Print nothing but the lines below starting at the line that holds "ATOM 244 N N" and ending at the line that holds "ATOM 275 O O", including both, each exactly as written.

**THE DATA:**
***

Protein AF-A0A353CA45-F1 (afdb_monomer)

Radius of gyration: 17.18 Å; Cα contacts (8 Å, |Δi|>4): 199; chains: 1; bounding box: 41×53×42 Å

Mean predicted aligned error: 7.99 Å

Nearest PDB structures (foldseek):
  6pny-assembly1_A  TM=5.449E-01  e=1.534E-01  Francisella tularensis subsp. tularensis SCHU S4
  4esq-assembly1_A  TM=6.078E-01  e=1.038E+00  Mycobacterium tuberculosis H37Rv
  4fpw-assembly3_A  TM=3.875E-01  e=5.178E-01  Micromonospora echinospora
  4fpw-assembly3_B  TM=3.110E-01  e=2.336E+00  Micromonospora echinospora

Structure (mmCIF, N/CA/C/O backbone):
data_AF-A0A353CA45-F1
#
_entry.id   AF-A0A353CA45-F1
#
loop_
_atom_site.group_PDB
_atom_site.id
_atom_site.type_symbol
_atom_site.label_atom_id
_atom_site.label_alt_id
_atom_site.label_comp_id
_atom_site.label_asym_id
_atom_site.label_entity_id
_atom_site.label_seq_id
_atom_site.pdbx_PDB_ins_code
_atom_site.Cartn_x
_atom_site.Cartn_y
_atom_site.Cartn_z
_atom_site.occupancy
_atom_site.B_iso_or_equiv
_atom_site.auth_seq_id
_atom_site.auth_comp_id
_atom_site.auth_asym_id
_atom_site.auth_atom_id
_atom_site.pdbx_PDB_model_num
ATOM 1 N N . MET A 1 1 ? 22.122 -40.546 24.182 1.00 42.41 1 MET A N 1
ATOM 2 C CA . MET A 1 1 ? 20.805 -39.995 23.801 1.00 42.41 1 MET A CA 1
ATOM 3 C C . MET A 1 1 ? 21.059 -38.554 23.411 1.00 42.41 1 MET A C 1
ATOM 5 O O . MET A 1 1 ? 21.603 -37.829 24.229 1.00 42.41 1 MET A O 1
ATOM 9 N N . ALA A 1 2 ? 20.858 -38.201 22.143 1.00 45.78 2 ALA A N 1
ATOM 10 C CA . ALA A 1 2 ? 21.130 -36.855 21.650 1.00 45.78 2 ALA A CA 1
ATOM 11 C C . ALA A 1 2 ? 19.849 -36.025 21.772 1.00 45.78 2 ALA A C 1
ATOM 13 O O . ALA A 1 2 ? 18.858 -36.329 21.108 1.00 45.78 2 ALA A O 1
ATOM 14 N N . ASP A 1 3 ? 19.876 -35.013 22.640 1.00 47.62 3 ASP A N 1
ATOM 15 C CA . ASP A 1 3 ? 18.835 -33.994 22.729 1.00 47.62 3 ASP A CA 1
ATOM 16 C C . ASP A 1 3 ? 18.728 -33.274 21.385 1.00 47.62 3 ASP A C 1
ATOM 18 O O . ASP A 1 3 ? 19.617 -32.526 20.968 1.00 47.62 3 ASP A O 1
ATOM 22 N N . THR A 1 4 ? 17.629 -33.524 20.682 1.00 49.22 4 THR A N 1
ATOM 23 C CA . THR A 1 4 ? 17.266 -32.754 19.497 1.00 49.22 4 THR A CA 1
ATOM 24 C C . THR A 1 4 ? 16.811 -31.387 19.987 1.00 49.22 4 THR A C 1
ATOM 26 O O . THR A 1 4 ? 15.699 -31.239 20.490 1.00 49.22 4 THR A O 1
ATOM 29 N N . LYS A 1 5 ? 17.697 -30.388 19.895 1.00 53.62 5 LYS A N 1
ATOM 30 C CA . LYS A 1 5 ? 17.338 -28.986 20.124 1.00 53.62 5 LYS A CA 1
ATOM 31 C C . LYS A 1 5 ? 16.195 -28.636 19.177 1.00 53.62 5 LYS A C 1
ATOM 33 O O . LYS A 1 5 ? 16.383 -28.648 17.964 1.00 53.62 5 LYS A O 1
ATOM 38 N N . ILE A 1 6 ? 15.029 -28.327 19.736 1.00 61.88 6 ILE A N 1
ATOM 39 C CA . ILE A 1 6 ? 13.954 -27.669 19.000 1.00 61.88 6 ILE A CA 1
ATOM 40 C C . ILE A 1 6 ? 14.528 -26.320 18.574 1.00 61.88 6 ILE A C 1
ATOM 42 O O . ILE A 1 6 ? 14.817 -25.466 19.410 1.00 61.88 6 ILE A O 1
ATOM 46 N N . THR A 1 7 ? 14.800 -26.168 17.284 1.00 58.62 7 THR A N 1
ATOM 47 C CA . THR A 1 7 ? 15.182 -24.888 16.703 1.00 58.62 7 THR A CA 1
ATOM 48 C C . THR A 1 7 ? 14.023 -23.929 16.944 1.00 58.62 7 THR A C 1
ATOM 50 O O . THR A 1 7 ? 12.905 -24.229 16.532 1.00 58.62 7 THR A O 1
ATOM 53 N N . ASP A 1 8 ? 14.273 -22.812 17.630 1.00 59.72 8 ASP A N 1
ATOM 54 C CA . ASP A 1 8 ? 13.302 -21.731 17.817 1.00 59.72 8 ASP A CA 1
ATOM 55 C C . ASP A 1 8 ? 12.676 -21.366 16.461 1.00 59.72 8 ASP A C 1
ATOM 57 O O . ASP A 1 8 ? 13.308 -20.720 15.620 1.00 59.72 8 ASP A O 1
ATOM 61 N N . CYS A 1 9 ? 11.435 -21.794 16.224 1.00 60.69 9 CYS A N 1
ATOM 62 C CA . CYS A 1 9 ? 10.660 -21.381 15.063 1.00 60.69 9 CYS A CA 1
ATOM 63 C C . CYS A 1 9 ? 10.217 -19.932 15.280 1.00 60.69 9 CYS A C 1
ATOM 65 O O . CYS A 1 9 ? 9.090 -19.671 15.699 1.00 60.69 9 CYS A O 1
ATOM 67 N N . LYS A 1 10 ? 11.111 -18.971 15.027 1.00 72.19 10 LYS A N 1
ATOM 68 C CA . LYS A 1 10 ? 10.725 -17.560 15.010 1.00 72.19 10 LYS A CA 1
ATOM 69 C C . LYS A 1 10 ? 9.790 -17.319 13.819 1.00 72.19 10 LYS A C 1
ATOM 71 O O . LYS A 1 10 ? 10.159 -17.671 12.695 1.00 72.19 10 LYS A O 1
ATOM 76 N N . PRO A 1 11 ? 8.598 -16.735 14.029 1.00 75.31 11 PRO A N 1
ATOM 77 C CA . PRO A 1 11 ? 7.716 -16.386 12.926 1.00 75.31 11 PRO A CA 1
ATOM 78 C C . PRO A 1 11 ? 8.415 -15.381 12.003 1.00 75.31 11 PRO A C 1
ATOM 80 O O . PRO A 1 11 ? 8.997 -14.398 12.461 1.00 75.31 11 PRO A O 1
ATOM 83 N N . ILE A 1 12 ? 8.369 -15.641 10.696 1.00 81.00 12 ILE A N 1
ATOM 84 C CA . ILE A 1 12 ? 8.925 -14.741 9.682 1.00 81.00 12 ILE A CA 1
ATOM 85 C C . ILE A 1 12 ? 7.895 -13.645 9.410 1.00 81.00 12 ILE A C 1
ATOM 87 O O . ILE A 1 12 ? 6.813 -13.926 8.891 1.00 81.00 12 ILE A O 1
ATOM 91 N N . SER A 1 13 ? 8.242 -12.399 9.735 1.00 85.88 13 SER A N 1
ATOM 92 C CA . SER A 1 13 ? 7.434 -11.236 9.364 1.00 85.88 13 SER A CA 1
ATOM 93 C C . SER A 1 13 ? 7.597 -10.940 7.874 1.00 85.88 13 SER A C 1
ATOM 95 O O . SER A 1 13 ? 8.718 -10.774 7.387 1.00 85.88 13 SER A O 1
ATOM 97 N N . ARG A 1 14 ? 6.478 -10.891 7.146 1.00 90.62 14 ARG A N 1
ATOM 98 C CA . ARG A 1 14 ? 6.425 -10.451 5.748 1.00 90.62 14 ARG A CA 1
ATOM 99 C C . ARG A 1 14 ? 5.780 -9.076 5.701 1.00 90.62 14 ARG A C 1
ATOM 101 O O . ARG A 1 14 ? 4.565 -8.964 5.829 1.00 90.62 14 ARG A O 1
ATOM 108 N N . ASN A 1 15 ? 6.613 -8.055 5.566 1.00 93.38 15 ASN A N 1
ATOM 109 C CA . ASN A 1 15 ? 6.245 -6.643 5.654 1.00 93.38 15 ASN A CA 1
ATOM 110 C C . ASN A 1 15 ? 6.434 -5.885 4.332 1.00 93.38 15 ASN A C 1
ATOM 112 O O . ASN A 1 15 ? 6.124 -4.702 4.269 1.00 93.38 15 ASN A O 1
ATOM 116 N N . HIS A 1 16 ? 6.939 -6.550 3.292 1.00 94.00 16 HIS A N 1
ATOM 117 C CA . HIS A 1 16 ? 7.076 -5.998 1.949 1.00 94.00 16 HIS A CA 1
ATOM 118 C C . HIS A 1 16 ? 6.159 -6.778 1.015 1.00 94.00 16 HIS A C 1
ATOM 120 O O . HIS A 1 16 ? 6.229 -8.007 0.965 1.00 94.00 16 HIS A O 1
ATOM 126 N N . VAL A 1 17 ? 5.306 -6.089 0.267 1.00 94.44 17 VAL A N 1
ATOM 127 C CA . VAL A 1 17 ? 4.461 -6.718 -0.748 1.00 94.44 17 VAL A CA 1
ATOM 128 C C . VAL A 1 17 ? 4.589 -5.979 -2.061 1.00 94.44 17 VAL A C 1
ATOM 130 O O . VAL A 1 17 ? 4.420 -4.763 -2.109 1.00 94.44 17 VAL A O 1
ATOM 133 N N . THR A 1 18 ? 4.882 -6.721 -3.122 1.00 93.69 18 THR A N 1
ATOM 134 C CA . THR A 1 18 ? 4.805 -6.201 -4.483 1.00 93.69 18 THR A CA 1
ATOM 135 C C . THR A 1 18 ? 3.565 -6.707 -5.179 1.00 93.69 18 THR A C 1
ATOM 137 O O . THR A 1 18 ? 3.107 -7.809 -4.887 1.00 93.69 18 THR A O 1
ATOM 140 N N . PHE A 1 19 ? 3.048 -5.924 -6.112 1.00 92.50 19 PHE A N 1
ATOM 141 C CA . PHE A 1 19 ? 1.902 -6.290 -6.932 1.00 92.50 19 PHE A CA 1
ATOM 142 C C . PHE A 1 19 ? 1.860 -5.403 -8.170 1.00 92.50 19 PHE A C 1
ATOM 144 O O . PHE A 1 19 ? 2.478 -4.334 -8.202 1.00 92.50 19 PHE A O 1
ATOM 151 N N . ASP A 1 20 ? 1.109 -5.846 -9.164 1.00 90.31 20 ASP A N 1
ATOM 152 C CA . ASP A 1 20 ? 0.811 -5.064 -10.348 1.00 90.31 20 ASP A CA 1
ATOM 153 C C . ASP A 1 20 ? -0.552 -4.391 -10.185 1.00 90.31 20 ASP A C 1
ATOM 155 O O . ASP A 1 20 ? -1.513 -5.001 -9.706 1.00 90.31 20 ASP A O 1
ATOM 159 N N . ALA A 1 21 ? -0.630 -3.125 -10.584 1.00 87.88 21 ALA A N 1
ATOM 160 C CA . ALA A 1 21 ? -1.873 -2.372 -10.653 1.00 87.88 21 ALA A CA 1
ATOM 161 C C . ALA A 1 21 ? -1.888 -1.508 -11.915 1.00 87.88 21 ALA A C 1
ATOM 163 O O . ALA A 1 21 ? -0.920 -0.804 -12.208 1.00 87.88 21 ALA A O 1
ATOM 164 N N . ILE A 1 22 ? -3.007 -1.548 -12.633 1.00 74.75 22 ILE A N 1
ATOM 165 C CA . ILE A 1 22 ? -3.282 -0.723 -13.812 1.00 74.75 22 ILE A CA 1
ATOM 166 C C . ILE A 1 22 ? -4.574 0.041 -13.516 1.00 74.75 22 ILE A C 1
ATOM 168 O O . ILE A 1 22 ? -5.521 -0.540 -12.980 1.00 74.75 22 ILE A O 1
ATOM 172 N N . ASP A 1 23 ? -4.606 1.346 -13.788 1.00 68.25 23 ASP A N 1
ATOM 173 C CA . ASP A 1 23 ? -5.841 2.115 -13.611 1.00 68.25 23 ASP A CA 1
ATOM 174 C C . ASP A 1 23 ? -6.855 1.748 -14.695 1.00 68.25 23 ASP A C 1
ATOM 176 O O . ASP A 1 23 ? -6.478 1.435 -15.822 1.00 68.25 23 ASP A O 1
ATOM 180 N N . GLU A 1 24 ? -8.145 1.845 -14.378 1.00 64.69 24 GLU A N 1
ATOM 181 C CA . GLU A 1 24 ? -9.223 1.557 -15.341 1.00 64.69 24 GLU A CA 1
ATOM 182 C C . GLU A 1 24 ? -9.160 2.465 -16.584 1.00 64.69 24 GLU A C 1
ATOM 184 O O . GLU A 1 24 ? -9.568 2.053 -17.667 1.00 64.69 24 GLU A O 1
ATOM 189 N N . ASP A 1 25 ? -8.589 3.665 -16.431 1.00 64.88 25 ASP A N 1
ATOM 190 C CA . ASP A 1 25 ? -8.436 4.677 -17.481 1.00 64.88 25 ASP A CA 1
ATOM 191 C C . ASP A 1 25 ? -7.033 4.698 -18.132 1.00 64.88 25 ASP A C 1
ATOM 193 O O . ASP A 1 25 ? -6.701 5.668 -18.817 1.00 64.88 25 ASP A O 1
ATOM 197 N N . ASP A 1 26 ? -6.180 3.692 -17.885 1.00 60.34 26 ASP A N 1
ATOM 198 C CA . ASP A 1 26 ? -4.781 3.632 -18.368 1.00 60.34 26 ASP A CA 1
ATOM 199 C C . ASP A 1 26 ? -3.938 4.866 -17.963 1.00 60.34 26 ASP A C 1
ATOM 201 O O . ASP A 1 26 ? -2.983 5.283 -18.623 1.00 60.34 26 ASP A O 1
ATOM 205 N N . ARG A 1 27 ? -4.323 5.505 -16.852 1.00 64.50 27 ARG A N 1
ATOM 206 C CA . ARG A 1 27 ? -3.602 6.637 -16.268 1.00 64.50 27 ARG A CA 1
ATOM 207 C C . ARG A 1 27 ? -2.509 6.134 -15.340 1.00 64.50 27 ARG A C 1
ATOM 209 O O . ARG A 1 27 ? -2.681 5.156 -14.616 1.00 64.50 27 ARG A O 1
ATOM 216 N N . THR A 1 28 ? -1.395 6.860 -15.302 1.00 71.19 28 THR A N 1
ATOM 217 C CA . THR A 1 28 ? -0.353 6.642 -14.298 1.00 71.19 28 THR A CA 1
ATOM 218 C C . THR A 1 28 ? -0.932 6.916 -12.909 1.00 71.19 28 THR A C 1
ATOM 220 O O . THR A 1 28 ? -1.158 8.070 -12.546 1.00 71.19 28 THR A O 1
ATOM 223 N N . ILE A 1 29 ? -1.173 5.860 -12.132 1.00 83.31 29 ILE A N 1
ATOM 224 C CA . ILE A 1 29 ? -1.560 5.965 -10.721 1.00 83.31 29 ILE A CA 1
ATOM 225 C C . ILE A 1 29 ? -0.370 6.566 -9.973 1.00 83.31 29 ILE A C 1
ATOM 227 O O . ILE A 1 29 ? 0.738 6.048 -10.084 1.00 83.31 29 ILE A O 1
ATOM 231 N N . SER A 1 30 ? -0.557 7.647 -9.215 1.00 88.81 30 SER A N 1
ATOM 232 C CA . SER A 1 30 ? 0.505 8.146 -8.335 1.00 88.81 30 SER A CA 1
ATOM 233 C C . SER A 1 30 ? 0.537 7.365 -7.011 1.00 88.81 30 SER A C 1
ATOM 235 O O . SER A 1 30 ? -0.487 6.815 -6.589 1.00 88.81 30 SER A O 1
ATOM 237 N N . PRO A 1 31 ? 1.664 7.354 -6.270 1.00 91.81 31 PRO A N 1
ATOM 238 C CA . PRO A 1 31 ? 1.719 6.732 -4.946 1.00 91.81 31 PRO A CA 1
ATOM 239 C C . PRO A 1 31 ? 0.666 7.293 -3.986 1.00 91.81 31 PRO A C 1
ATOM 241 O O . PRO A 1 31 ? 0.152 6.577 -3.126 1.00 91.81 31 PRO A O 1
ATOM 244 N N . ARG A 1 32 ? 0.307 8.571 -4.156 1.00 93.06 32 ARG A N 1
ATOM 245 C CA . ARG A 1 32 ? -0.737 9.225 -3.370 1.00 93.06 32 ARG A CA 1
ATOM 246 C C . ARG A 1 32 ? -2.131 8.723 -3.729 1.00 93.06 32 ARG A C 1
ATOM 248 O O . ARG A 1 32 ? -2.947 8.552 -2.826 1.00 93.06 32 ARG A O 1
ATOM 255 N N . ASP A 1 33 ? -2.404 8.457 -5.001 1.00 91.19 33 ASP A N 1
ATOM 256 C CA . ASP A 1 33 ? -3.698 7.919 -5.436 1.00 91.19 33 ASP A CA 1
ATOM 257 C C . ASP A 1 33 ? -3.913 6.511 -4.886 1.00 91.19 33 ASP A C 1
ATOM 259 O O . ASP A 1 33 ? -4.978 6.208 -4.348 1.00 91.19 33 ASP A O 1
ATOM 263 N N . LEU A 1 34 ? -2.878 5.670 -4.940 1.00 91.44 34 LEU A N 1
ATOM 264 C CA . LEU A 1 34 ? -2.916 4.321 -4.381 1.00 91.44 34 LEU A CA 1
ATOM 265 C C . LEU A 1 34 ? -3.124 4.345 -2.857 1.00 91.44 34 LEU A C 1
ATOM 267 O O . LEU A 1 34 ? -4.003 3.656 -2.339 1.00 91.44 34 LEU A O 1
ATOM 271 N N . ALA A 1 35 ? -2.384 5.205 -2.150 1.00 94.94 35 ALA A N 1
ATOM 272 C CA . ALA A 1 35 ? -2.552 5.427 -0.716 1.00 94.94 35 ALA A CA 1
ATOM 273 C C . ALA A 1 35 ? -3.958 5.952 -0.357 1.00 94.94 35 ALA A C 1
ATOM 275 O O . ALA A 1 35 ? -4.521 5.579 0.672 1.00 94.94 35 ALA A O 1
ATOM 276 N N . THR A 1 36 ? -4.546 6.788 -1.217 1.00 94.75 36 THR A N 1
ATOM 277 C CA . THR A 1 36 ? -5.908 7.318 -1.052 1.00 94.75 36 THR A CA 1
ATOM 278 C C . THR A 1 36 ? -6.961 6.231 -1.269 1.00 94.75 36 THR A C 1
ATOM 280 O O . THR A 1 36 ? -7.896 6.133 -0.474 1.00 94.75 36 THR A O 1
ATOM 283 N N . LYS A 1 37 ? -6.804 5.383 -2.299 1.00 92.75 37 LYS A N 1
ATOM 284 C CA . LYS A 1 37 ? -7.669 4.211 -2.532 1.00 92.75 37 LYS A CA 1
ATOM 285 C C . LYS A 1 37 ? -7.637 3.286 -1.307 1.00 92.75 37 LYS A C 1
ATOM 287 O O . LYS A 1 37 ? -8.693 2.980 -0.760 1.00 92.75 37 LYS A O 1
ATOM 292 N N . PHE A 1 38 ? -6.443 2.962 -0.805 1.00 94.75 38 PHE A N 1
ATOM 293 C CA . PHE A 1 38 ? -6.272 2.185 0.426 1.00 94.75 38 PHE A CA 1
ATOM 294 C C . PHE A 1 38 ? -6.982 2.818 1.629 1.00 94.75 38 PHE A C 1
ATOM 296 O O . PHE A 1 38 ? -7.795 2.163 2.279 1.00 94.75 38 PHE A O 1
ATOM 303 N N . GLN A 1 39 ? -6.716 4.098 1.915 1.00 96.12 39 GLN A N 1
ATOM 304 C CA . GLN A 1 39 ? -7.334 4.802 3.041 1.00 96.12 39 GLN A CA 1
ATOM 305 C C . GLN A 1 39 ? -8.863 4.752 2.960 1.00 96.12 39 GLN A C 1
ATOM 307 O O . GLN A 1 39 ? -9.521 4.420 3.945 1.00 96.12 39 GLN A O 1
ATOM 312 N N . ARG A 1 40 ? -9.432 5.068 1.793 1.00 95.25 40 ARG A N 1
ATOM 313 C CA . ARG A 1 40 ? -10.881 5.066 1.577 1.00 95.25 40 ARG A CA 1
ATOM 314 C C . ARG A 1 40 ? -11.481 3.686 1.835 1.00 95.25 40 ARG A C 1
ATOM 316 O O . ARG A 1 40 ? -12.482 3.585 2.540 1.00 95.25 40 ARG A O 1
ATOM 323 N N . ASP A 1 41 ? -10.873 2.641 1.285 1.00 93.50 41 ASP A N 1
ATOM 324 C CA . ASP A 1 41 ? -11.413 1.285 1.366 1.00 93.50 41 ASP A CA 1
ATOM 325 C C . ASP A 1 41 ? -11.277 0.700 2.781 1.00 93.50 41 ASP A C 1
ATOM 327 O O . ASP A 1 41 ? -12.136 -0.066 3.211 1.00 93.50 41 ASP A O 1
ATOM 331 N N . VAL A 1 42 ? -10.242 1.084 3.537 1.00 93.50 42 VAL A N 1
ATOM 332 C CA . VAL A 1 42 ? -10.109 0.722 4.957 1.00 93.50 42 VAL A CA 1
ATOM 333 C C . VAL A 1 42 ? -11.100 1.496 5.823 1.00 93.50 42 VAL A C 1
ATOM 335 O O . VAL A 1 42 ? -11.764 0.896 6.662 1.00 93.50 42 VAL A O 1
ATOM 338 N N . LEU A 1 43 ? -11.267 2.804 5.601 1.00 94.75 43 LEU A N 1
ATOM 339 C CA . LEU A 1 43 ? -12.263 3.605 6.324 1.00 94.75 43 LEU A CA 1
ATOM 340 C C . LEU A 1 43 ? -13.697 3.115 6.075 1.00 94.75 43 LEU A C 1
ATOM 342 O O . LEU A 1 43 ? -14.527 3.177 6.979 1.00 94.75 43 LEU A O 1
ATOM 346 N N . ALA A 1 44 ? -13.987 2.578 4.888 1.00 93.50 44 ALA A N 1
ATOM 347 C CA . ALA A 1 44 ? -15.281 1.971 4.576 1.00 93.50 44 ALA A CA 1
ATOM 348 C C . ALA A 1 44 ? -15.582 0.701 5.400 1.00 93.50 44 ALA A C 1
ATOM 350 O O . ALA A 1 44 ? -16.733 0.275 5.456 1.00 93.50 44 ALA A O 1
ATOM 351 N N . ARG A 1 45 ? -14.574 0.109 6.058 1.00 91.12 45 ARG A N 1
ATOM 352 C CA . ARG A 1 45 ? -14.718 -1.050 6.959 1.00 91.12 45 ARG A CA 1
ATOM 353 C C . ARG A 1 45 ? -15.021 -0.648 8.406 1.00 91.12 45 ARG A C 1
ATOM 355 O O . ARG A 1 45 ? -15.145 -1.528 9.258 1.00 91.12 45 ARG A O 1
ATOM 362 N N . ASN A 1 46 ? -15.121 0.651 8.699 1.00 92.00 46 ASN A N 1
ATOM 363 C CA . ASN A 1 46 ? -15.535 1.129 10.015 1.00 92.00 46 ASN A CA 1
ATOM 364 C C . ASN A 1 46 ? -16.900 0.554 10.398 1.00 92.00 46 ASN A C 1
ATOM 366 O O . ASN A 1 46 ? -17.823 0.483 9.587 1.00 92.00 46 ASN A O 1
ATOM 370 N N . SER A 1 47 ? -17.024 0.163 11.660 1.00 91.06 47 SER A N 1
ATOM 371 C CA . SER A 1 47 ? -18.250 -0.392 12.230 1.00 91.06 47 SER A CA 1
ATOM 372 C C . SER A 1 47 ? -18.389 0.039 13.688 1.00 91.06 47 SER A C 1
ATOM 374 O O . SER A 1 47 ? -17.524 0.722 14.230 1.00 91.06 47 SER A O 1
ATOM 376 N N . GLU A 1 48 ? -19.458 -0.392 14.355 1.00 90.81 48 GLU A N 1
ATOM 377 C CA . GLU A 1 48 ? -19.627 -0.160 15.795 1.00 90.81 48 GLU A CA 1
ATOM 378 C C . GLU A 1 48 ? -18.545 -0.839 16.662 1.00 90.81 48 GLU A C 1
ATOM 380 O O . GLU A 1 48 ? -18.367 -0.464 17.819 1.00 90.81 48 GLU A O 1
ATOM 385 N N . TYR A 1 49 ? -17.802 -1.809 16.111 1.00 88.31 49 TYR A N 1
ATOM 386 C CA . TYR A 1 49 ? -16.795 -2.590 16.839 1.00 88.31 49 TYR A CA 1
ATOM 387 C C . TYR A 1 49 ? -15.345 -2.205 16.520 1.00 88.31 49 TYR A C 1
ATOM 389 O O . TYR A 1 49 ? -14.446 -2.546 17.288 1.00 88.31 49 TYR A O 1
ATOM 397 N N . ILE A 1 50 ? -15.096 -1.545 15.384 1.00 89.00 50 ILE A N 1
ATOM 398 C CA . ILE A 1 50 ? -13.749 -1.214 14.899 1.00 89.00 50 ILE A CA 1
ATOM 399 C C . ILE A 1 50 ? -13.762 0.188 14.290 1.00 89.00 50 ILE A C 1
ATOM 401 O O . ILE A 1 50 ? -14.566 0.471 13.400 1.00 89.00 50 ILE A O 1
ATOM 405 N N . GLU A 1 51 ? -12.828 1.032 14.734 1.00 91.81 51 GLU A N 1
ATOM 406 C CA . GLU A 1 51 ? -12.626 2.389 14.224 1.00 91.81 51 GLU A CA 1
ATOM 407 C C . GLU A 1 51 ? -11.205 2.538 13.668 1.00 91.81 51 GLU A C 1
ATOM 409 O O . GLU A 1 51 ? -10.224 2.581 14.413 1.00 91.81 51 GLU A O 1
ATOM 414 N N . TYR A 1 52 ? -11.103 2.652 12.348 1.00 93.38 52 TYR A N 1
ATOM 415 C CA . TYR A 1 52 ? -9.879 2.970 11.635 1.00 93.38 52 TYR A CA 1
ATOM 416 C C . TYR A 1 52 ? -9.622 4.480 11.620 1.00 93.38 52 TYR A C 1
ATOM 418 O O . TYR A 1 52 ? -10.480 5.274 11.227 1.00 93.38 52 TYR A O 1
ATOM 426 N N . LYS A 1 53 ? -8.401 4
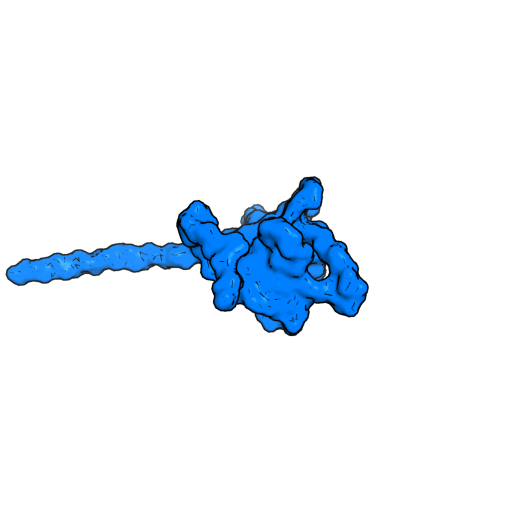.874 11.989 1.00 93.88 53 LYS A N 1
ATOM 427 C CA . LYS A 1 53 ? -7.892 6.252 11.948 1.00 93.88 53 LYS A CA 1
ATOM 428 C C . LYS A 1 53 ? -6.625 6.315 11.125 1.00 93.88 53 LYS A C 1
ATOM 430 O O . LYS A 1 53 ? -5.861 5.357 11.090 1.00 93.88 53 LYS A O 1
ATOM 435 N N . PHE A 1 54 ? -6.384 7.463 10.508 1.00 95.44 54 PHE A N 1
ATOM 436 C CA . PHE A 1 54 ? -5.257 7.686 9.615 1.00 95.44 54 PHE A CA 1
ATOM 437 C C . PHE A 1 54 ? -4.525 8.974 9.972 1.00 95.44 54 PHE A C 1
ATOM 439 O O . PHE A 1 54 ? -5.151 9.967 10.338 1.00 95.44 54 PHE A O 1
ATOM 446 N N . SER A 1 55 ? -3.202 8.963 9.838 1.00 95.31 55 SER A N 1
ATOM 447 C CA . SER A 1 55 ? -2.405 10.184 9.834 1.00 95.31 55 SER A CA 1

***

**ANSWER FOR THE TASK:**
ATOM 244 N N . ARG A 1 32 ? 0.307 8.571 -4.156 1.00 93.06 32 ARG A N 1
ATOM 245 C CA . ARG A 1 32 ? -0.737 9.225 -3.370 1.00 93.06 32 ARG A CA 1
ATOM 246 C C . ARG A 1 32 ? -2.131 8.723 -3.729 1.00 93.06 32 ARG A C 1
ATOM 248 O O . ARG A 1 32 ? -2.947 8.552 -2.826 1.00 93.06 32 ARG A O 1
ATOM 255 N N . ASP A 1 33 ? -2.404 8.457 -5.001 1.00 91.19 33 ASP A N 1
ATOM 256 C CA . ASP A 1 33 ? -3.698 7.919 -5.436 1.00 91.19 33 ASP A CA 1
ATOM 257 C C . ASP A 1 33 ? -3.913 6.511 -4.886 1.00 91.19 33 ASP A C 1
ATOM 259 O O . ASP A 1 33 ? -4.978 6.208 -4.348 1.00 91.19 33 ASP A O 1
ATOM 263 N N . LEU A 1 34 ? -2.878 5.670 -4.940 1.00 91.44 34 LEU A N 1
ATOM 264 C CA . LEU A 1 34 ? -2.916 4.321 -4.381 1.00 91.44 34 LEU A CA 1
ATOM 265 C C . LEU A 1 34 ? -3.124 4.345 -2.857 1.00 91.44 34 LEU A C 1
ATOM 267 O O . LEU A 1 34 ? -4.003 3.656 -2.339 1.00 91.44 34 LEU A O 1
ATOM 271 N N . ALA A 1 35 ? -2.384 5.205 -2.150 1.00 94.94 35 ALA A N 1
ATOM 272 C CA . ALA A 1 35 ? -2.552 5.427 -0.716 1.00 94.94 35 ALA A CA 1
ATOM 273 C C . ALA A 1 35 ? -3.958 5.952 -0.357 1.00 94.94 35 ALA A C 1
ATOM 275 O O . ALA A 1 35 ? -4.521 5.579 0.672 1.00 94.94 35 ALA A O 1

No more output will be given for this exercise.